Determination of the Wave Function:
We have seen how state vectors and operators are used to perform calculations relevant to the physics of particles. Let's now discuss the logically prior question: how is the state vector determined for a given particle? The answer is the Schrodinger Equation. In its simplest form, the Schrodinger equation looks like
H|S> = E|S>
The operator H is called the "Hamiltonian" of the particle or system, and E is total energy operator. The Hamiltonian operator is simply the sum of the kinetic energy operator (which always has the form we saw above) and the potential energy operator (which can be different depending on the system under study). In this form, the Schrodinger equation doesn't seem like much.

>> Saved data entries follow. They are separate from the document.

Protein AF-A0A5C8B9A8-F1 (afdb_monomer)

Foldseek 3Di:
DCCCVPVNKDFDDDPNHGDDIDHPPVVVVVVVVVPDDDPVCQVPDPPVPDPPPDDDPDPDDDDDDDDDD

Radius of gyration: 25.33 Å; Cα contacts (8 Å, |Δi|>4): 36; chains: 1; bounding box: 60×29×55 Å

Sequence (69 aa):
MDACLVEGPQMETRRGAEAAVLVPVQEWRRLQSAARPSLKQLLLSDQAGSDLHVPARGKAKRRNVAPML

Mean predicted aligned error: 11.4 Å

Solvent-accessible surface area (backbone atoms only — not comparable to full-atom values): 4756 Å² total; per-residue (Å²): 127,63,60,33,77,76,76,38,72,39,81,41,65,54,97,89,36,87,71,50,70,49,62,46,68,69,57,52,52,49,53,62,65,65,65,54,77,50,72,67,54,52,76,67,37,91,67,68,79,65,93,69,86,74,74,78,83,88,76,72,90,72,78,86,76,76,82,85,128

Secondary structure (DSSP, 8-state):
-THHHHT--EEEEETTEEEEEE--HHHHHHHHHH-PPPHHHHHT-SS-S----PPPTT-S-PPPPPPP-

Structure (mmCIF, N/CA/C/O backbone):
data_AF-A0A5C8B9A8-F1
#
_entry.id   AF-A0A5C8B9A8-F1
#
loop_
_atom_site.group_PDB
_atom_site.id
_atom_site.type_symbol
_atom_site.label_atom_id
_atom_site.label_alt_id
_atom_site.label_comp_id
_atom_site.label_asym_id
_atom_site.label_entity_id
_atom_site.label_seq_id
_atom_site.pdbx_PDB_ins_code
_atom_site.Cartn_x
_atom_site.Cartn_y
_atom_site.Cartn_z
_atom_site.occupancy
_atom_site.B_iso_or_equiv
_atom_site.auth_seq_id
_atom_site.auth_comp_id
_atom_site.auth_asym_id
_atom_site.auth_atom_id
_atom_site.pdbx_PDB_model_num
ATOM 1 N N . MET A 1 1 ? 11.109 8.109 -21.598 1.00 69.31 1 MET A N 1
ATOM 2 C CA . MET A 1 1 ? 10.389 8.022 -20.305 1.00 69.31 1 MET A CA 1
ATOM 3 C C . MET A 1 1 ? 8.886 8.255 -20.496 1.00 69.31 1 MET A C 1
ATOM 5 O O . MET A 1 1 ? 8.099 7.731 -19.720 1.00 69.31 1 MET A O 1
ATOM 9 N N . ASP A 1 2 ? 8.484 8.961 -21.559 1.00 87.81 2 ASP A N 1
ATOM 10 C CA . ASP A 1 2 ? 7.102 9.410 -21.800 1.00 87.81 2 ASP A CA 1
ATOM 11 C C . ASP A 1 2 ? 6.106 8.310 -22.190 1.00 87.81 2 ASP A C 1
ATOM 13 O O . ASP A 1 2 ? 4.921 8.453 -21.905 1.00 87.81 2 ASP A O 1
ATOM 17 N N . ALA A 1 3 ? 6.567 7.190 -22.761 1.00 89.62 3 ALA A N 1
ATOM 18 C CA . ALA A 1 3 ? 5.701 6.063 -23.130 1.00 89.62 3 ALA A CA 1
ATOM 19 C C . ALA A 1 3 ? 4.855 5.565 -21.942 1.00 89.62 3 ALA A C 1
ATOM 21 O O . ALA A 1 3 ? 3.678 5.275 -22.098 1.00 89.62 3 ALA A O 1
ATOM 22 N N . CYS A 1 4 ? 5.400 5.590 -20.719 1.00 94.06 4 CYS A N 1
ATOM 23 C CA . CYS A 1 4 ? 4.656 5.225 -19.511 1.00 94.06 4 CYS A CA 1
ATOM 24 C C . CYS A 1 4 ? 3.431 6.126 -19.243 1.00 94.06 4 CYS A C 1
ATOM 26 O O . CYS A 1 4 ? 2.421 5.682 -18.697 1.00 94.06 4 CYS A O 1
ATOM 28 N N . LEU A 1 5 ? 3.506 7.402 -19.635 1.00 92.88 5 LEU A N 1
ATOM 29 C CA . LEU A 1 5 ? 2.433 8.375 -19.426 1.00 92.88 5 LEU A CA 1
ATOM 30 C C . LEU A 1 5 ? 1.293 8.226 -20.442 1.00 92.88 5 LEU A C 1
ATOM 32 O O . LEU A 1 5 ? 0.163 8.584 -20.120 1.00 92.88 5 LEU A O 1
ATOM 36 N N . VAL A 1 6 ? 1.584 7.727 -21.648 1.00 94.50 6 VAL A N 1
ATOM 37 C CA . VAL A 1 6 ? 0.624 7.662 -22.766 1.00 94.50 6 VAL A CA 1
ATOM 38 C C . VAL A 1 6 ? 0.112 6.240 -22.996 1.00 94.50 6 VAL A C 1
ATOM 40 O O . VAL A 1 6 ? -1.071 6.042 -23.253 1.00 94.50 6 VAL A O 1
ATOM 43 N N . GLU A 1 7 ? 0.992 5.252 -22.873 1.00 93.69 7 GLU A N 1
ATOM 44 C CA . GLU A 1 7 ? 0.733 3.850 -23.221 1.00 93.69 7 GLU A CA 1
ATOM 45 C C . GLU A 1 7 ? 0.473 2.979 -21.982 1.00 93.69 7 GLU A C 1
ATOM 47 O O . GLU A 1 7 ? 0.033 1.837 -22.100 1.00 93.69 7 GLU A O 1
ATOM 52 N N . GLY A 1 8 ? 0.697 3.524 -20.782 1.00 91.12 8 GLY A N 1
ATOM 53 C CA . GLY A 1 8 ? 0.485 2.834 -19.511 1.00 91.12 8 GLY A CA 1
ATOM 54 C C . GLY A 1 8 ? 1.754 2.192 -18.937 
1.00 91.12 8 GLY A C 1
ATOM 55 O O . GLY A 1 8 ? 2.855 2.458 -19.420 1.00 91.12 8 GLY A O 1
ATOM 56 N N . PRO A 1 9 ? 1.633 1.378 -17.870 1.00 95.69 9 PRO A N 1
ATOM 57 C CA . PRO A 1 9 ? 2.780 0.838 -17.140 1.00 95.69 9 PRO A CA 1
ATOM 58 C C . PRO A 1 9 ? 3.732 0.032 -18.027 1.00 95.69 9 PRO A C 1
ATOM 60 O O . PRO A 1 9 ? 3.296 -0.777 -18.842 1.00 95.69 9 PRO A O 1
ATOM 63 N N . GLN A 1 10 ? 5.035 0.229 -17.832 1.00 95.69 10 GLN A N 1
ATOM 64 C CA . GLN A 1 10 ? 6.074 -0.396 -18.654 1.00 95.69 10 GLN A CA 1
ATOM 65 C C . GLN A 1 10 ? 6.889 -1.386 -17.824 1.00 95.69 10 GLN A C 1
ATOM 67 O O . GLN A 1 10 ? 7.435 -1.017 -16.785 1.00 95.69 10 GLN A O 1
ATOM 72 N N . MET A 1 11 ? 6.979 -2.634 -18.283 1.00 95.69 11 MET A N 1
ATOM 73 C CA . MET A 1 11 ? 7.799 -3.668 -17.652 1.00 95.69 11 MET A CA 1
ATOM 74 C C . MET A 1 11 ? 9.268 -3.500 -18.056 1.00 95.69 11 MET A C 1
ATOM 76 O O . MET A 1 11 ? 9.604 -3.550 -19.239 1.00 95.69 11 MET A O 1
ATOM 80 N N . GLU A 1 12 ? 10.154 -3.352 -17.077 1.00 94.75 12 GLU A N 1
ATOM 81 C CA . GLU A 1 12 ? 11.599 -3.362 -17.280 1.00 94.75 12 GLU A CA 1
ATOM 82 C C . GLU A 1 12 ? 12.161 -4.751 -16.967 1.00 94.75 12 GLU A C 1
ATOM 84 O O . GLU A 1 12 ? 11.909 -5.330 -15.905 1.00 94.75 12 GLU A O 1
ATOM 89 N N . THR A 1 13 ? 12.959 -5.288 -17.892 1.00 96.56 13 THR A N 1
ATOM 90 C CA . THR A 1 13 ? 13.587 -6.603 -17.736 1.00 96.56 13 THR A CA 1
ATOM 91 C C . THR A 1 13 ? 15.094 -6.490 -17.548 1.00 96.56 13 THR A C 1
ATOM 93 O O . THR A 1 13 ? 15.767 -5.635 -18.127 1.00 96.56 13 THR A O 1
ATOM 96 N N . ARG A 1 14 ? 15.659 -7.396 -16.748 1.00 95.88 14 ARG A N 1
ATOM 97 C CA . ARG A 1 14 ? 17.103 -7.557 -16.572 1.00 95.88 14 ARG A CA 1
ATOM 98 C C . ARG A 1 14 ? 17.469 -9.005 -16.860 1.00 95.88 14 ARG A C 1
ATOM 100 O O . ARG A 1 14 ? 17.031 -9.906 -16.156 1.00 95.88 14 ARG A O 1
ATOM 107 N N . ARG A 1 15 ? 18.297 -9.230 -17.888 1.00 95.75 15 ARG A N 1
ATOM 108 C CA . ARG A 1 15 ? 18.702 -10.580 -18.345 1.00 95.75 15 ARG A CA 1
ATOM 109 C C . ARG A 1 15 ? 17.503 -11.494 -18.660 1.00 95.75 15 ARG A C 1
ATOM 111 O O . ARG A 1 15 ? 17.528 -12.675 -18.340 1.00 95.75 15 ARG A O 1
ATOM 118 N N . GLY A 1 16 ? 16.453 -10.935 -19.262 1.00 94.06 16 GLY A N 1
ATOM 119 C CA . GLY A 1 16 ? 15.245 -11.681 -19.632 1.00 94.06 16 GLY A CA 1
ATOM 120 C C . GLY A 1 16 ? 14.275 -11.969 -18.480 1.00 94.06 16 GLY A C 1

All it seems to say is that total energy of a particle is the sum of its kinetic and potential energies. Nothing too surprising or even useful. If we project it into the position basis, however, we get something we can sink our teeth into. It looks like
[-(h_bar2 / 2m) grad2 + V(x,y,z)] S(x,y,z,t) = i h_bar dS(x,y,z,t)/dt
I used V(x,y,z) to denote the potential energy operator, which generally is a function of the operators corresponding to spatial positioning (x,y, and z). The right-hand side shows the position-space representation of the total energy operator (i h_bar d/dt). This is similar to the momentum operator except the differentiation is with respect to time rather than spatial variables. This may look pretty nasty, and it will only get worse when we decide on the form of V(x,y,z) for any given system. However, it has the form of a Partial Differential Equation. The good news is that as insane as it looks, it's something we can solve through standard methods of calculus. And when we do solve it, we obtain the particle's wave function S(x,y,z,t)!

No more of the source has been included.